The Hotel Westminster, Le Touquet
One of our favorite getaways from Paris is the charming seaside town of Le Touquet, on the English Channel two hours north by car. Unlike see-and-be-seen seaside French resorts such as Deauville or Saint-Tropez, Le Touquet is a genteel, proudly old-fashioned sort of place with a spectacularly pretty setting. Most of the town’s Belle Epoque villas are tucked away in a century-old forest planted on the edge of the sea dunes.
Aside from an unfortunate ’70s-era seafront, the town is an endearing hodgepodge of half-timbered “Norman”-style buildings and art deco shops. If Le Touquet’s main attraction is its long and expansive beach, it also has one of the best golf courses in France, some excellent restaurants and one of our favorite French hotels, the wonderfully frumpy 115-room
Built in 1925, the hotel has a fine location on the edge of Le Touquet’s forest. It’s a solid red-brick beauty with a red-tiled roof and limestone trim around its many bay windows. The front desk is an old-fashioned varnished oak affair with a slotted key rack, and this sets the tone for a place that runs on good manners, prompt courtesies and reassuring routines: afternoon tea on the terrace, a drink before dinner and perhaps a cigar and a single malt afterward. The height of bad manners here is to forget to firmly close the door of the beautiful old art deco vintage cage elevator when you exit, as this locks it in place.
Another aspect that makes Le West so pleasant is its welcoming multigenerational nature. Over a weekend, you see as many good-looking young professional couples from Lille, London or Louvain, Belgium, as you do people who might be their grandparents. Families are welcome; there’s often a table or so for 10 or more set in the hotel’s breakfast room. You’ll also find a gentle aura of Anglophilia here — the northern French bourgeoisie love their tweeds, tartans, Range Rovers and Springer Spaniels.
A few details are different since a change in ownership several years ago — regrettably, there’s no longer a bellhop, and several bedrooms have been redecorated in rather morbid color schemes (it’s hard to imagine who’d find a room done up in oyster gray, pink and black attractive). Still, Le West remains reassuringly Vieille France, with maroon carpeting in its large lobby and bar and spacious rooms in schemes of restful pastels with simple local furniture. The hotel recently added a Nuxe spa, but we don’t recommend it, because prices are steep and the personnel inadequately trained.
Unfortunately, it has also moved Les Cimaises, the main restaurant, from the lovely paneled space it formerly occupied to a regrettable add-on. Though it has a Michelin star, we find the menu too fussy and service rather wooden, so we prefer to head into town for a seafood feast at Auberge de la Grenouillère in La Madeleine-sous-Montreuil (Tel. 33-3-21-06-07-22, $200), where talented young chef Alexandre Gauthier creates deliciously provocative dishes such as “sushi” of avocado and sea bass with soy-pickled cucumber, grilled gherkins with bacon chips and tarragon béarnaise, and lobster tail served in a tangle of singed juniper branches — all presented in a cozy old farmhouse.

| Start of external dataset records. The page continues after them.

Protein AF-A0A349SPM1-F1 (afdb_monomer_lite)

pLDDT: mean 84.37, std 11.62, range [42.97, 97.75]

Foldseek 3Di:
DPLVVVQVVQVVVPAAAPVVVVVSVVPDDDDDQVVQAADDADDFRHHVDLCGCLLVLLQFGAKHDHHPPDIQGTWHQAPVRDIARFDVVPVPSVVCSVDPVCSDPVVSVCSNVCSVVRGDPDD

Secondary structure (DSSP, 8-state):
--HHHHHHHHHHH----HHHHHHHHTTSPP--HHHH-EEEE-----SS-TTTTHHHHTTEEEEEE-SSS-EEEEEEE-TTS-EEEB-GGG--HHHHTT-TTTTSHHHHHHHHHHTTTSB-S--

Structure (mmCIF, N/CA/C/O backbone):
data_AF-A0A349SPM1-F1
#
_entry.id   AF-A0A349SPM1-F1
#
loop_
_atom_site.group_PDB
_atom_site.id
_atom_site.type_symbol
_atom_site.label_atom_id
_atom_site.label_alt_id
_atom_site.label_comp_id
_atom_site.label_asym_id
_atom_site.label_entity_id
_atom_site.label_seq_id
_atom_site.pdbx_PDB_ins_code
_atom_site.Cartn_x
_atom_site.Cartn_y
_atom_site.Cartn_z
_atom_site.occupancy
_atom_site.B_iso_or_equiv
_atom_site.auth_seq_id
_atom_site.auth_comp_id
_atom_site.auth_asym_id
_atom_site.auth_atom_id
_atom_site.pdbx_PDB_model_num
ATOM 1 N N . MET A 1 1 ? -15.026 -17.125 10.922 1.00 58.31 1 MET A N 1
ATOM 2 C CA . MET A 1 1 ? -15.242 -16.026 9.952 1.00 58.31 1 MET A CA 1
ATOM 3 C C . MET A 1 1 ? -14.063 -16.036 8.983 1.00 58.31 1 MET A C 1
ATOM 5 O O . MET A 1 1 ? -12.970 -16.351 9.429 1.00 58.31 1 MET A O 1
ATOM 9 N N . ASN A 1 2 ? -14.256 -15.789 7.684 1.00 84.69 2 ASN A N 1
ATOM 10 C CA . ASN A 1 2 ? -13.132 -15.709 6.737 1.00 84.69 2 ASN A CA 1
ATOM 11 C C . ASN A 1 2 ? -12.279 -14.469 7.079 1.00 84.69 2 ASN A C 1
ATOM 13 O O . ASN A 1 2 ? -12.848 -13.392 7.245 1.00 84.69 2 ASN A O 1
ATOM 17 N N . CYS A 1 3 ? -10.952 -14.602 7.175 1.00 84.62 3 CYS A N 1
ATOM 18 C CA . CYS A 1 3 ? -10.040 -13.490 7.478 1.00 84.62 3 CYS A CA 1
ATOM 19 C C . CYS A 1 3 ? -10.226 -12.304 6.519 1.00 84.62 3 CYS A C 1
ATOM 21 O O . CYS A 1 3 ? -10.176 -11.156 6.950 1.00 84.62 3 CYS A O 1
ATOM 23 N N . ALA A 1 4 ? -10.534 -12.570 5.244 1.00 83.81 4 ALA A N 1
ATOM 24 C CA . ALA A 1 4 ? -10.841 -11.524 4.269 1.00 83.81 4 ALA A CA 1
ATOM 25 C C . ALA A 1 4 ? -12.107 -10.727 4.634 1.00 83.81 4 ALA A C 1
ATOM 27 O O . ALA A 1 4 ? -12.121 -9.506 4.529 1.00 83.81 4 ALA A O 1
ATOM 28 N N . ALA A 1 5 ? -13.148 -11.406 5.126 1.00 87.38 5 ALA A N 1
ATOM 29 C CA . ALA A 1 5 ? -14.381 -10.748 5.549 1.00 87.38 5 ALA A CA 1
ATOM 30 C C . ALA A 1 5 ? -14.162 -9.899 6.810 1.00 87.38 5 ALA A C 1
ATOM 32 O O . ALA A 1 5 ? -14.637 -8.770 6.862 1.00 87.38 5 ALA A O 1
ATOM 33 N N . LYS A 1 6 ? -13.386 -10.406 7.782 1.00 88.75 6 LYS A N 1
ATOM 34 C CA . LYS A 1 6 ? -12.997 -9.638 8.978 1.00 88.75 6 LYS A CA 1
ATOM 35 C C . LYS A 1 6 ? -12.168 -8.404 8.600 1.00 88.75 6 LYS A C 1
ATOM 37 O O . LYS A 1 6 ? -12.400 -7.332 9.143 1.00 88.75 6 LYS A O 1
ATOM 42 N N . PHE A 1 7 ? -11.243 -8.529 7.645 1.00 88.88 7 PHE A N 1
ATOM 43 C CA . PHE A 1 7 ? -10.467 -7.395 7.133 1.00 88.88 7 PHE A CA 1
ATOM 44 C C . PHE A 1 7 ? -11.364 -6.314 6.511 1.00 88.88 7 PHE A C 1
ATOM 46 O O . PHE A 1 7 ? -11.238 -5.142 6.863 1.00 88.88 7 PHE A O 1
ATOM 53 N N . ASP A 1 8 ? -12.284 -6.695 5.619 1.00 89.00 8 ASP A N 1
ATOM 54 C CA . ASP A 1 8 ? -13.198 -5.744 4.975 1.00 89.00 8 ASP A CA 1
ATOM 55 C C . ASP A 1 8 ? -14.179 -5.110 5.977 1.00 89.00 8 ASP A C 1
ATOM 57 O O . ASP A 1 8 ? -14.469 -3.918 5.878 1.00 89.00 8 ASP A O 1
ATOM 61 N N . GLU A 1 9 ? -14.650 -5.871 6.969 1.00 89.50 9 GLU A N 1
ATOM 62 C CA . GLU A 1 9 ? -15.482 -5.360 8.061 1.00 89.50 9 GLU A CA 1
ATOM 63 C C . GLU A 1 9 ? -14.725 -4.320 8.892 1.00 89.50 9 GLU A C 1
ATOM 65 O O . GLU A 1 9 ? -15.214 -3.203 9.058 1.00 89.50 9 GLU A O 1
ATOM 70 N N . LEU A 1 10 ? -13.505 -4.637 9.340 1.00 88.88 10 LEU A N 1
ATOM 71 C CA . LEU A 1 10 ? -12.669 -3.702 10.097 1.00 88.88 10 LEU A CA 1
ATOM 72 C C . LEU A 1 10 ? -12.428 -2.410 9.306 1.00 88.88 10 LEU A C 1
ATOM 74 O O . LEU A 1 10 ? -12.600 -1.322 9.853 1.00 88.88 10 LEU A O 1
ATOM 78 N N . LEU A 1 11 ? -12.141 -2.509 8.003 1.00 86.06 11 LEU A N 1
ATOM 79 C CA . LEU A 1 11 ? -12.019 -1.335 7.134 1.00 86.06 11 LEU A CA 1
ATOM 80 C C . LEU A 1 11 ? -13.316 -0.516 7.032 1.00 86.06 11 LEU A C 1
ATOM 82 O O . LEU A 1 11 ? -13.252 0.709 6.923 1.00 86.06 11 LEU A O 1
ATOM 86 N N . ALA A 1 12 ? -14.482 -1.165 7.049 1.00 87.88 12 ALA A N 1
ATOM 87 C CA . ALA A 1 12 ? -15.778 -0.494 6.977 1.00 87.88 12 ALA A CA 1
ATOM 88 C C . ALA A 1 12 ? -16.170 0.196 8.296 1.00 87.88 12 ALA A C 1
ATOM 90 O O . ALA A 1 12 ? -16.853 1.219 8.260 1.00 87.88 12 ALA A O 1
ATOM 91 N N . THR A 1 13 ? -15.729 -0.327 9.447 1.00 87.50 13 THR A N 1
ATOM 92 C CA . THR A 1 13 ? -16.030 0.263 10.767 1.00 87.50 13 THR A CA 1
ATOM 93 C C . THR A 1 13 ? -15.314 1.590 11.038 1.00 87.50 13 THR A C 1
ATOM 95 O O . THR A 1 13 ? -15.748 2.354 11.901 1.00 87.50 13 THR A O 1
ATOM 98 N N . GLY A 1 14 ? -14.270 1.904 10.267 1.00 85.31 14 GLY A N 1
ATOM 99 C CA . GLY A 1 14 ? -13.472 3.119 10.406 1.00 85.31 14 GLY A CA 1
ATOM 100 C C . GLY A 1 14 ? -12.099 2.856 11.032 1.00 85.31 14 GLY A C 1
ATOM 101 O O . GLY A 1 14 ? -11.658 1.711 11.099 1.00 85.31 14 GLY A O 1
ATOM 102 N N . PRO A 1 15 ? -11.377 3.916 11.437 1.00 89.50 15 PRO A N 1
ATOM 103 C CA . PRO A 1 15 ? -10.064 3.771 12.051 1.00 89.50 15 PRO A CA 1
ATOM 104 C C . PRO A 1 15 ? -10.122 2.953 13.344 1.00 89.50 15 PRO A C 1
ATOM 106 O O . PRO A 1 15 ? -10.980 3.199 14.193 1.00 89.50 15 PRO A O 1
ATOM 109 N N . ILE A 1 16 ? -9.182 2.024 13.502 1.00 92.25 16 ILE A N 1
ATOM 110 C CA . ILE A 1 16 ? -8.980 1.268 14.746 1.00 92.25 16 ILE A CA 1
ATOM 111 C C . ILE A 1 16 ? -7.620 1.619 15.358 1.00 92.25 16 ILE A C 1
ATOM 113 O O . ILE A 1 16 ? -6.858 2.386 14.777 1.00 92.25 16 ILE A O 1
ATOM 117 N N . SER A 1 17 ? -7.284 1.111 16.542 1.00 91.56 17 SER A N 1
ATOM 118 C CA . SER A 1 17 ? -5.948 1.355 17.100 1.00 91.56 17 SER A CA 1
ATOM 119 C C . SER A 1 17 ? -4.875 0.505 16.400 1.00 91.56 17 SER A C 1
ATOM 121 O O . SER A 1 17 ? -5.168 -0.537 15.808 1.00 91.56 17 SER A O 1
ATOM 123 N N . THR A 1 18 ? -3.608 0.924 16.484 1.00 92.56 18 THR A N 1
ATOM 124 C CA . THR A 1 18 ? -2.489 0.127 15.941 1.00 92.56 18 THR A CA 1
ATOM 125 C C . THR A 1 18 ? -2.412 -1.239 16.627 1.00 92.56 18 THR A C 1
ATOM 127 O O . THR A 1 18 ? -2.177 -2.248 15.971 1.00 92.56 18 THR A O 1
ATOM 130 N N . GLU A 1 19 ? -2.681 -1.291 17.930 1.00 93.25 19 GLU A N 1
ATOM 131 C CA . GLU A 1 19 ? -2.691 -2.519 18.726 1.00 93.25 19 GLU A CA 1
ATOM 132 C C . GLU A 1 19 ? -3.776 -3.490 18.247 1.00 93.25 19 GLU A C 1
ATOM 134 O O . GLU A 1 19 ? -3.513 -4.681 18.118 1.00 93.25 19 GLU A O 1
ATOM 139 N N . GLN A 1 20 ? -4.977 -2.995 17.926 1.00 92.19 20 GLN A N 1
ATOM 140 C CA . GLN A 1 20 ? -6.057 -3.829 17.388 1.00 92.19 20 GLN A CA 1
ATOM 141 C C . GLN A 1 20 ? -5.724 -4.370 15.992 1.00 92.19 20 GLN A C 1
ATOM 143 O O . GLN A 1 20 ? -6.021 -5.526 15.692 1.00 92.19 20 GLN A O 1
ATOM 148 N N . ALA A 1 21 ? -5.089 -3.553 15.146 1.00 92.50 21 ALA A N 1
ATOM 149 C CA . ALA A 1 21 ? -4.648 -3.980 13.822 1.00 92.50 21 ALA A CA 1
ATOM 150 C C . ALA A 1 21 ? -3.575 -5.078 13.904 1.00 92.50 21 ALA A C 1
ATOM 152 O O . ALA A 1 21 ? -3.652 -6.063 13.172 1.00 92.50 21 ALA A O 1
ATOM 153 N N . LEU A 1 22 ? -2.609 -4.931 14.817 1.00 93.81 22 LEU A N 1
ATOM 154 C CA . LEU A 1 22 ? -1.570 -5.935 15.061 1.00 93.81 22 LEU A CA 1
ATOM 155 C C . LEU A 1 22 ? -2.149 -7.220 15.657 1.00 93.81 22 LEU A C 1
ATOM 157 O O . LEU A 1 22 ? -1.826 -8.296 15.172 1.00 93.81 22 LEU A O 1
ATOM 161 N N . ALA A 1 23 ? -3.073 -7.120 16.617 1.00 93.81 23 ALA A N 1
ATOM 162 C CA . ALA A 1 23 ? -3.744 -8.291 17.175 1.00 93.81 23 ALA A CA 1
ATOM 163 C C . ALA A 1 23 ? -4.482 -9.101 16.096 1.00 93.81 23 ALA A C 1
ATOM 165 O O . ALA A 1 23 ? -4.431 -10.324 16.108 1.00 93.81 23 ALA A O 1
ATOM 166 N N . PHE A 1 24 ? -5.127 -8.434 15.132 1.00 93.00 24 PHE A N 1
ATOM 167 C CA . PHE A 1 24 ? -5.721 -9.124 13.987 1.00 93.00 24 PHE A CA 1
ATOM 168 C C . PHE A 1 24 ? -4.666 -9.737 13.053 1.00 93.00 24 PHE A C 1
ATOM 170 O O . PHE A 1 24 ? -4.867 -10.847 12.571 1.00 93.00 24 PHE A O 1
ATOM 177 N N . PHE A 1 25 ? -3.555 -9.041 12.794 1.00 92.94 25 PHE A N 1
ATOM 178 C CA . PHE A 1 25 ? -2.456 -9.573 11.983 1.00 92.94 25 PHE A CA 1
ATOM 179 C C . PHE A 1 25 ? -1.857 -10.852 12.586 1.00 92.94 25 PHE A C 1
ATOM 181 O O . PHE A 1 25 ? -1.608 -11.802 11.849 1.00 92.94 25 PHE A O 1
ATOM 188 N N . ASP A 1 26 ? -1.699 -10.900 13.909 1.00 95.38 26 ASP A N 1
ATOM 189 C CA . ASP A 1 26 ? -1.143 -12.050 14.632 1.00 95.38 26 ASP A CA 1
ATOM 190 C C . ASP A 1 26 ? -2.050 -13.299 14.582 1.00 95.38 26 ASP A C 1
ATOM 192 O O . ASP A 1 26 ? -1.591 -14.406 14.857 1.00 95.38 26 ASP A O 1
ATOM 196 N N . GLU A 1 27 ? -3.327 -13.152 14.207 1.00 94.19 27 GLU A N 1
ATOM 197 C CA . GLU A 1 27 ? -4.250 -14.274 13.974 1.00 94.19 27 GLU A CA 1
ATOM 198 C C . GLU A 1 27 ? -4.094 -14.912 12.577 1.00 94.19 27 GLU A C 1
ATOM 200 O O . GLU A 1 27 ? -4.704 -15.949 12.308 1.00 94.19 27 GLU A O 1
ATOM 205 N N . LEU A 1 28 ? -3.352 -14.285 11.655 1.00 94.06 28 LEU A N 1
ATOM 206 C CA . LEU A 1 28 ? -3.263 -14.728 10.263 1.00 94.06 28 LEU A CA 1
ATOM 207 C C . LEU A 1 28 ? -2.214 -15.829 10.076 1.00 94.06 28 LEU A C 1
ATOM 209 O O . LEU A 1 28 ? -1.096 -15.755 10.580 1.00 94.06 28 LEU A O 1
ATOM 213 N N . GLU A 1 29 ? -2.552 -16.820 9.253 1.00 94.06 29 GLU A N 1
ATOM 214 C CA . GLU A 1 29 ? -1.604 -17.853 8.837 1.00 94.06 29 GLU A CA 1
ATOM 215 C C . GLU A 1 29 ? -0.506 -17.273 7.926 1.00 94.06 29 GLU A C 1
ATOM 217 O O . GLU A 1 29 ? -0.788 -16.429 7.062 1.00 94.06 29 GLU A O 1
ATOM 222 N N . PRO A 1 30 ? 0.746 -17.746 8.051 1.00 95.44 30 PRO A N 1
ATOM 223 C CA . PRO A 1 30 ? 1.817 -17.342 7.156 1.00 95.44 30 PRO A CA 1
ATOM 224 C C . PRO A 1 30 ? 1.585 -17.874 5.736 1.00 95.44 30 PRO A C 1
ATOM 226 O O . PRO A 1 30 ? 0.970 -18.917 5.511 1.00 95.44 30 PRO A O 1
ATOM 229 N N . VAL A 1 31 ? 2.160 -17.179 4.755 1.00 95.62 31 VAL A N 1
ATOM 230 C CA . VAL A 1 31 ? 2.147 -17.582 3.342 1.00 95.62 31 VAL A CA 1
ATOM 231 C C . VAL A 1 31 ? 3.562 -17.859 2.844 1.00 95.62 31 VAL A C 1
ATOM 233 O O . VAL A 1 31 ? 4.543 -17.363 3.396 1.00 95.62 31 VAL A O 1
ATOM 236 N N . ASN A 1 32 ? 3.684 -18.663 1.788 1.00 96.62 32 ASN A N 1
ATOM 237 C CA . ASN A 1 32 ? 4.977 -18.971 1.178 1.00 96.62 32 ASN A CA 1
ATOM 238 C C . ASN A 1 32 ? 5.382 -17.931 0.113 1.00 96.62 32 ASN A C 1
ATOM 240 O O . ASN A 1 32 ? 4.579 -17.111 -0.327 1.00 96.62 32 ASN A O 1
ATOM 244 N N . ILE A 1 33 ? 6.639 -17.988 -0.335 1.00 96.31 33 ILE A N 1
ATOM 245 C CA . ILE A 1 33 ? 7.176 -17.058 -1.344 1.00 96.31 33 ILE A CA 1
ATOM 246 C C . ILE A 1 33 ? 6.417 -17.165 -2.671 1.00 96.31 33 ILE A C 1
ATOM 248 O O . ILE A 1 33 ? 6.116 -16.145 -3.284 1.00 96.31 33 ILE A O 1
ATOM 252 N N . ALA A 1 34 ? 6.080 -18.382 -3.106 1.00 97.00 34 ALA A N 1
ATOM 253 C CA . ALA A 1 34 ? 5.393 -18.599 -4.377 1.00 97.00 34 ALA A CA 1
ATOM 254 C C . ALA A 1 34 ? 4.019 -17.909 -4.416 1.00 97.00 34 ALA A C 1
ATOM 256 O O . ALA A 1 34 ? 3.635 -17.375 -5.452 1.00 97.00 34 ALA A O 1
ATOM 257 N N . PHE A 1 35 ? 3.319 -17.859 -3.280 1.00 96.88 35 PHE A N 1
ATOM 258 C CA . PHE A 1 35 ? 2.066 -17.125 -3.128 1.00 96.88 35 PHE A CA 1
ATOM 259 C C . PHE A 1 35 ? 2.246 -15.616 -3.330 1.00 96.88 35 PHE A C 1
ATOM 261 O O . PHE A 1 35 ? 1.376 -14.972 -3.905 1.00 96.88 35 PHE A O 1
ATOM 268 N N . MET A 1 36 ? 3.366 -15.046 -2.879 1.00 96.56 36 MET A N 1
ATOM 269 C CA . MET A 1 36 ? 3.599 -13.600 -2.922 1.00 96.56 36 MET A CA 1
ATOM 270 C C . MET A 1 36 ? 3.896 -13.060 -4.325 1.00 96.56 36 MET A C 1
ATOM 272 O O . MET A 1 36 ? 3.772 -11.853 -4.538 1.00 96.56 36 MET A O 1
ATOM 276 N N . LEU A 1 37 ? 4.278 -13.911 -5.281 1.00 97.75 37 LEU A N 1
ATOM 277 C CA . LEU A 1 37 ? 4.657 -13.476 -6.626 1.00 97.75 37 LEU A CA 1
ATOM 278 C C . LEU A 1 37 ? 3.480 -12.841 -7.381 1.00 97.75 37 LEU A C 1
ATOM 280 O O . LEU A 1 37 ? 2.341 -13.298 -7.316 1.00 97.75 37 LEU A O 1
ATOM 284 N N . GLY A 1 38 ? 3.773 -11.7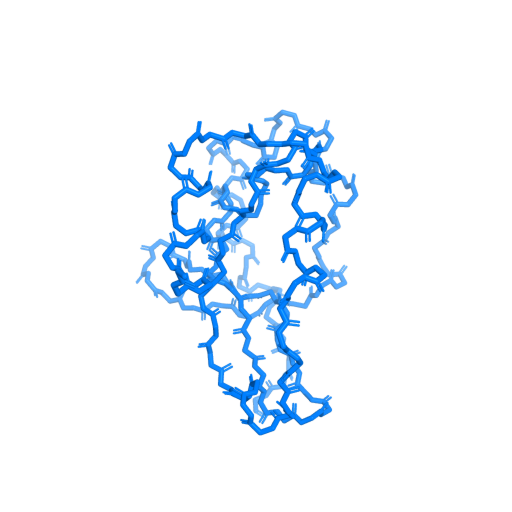87 -8.141 1.00 96.75 38 GLY A N 1
ATOM 285 C CA . GLY A 1 38 ? 2.796 -11.062 -8.948 1.00 96.75 38 GLY A CA 1
ATOM 286 C C . GLY A 1 38 ? 2.424 -9.682 -8.404 1.00 96.75 38 GLY A C 1
ATOM 287 O O . GLY A 1 38 ? 3.118 -9.082 -7.579 1.00 96.75 38 GLY A O 1
ATOM 288 N N . SER A 1 39 ? 1.342 -9.130 -8.958 1.00 96.62 39 SER A N 1
ATOM 289 C CA . SER A 1 39 ? 0.884 -7.766 -8.676 1.00 96.62 39 SER A CA 1
ATOM 290 C C . SER A 1 39 ? -0.162 -7.744 -7.571 1.00 96.62 39 SER A C 1
ATOM 292 O O . SER A 1 39 ? -1.240 -8.314 -7.717 1.00 96.62 39 SER A O 1
ATOM 294 N N . TRP A 1 40 ? 0.114 -6.980 -6.520 1.00 96.19 40 TRP A N 1
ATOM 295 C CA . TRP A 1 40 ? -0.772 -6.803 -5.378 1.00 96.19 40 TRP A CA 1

We always pack three things when we’re heading to Le Touquet — a good book, perhaps to read by the fire in the lobby of Le West on a rainy afternoon, a sweater for walks after dinner, and a slicker to tuck away in the saddlebag of a rented bicycle in the event of a shower (Le Touquet has miles and miles of beautifully maintained bike paths). Inevitably, two items always find their way into our luggage on the way back to Paris: a jar of Perard’s heavenly lobster bisque and one of the salted-caramel sauce from Le Chat Noir (located on the rue de France), one of the oldest and most charming candy shops in all of France.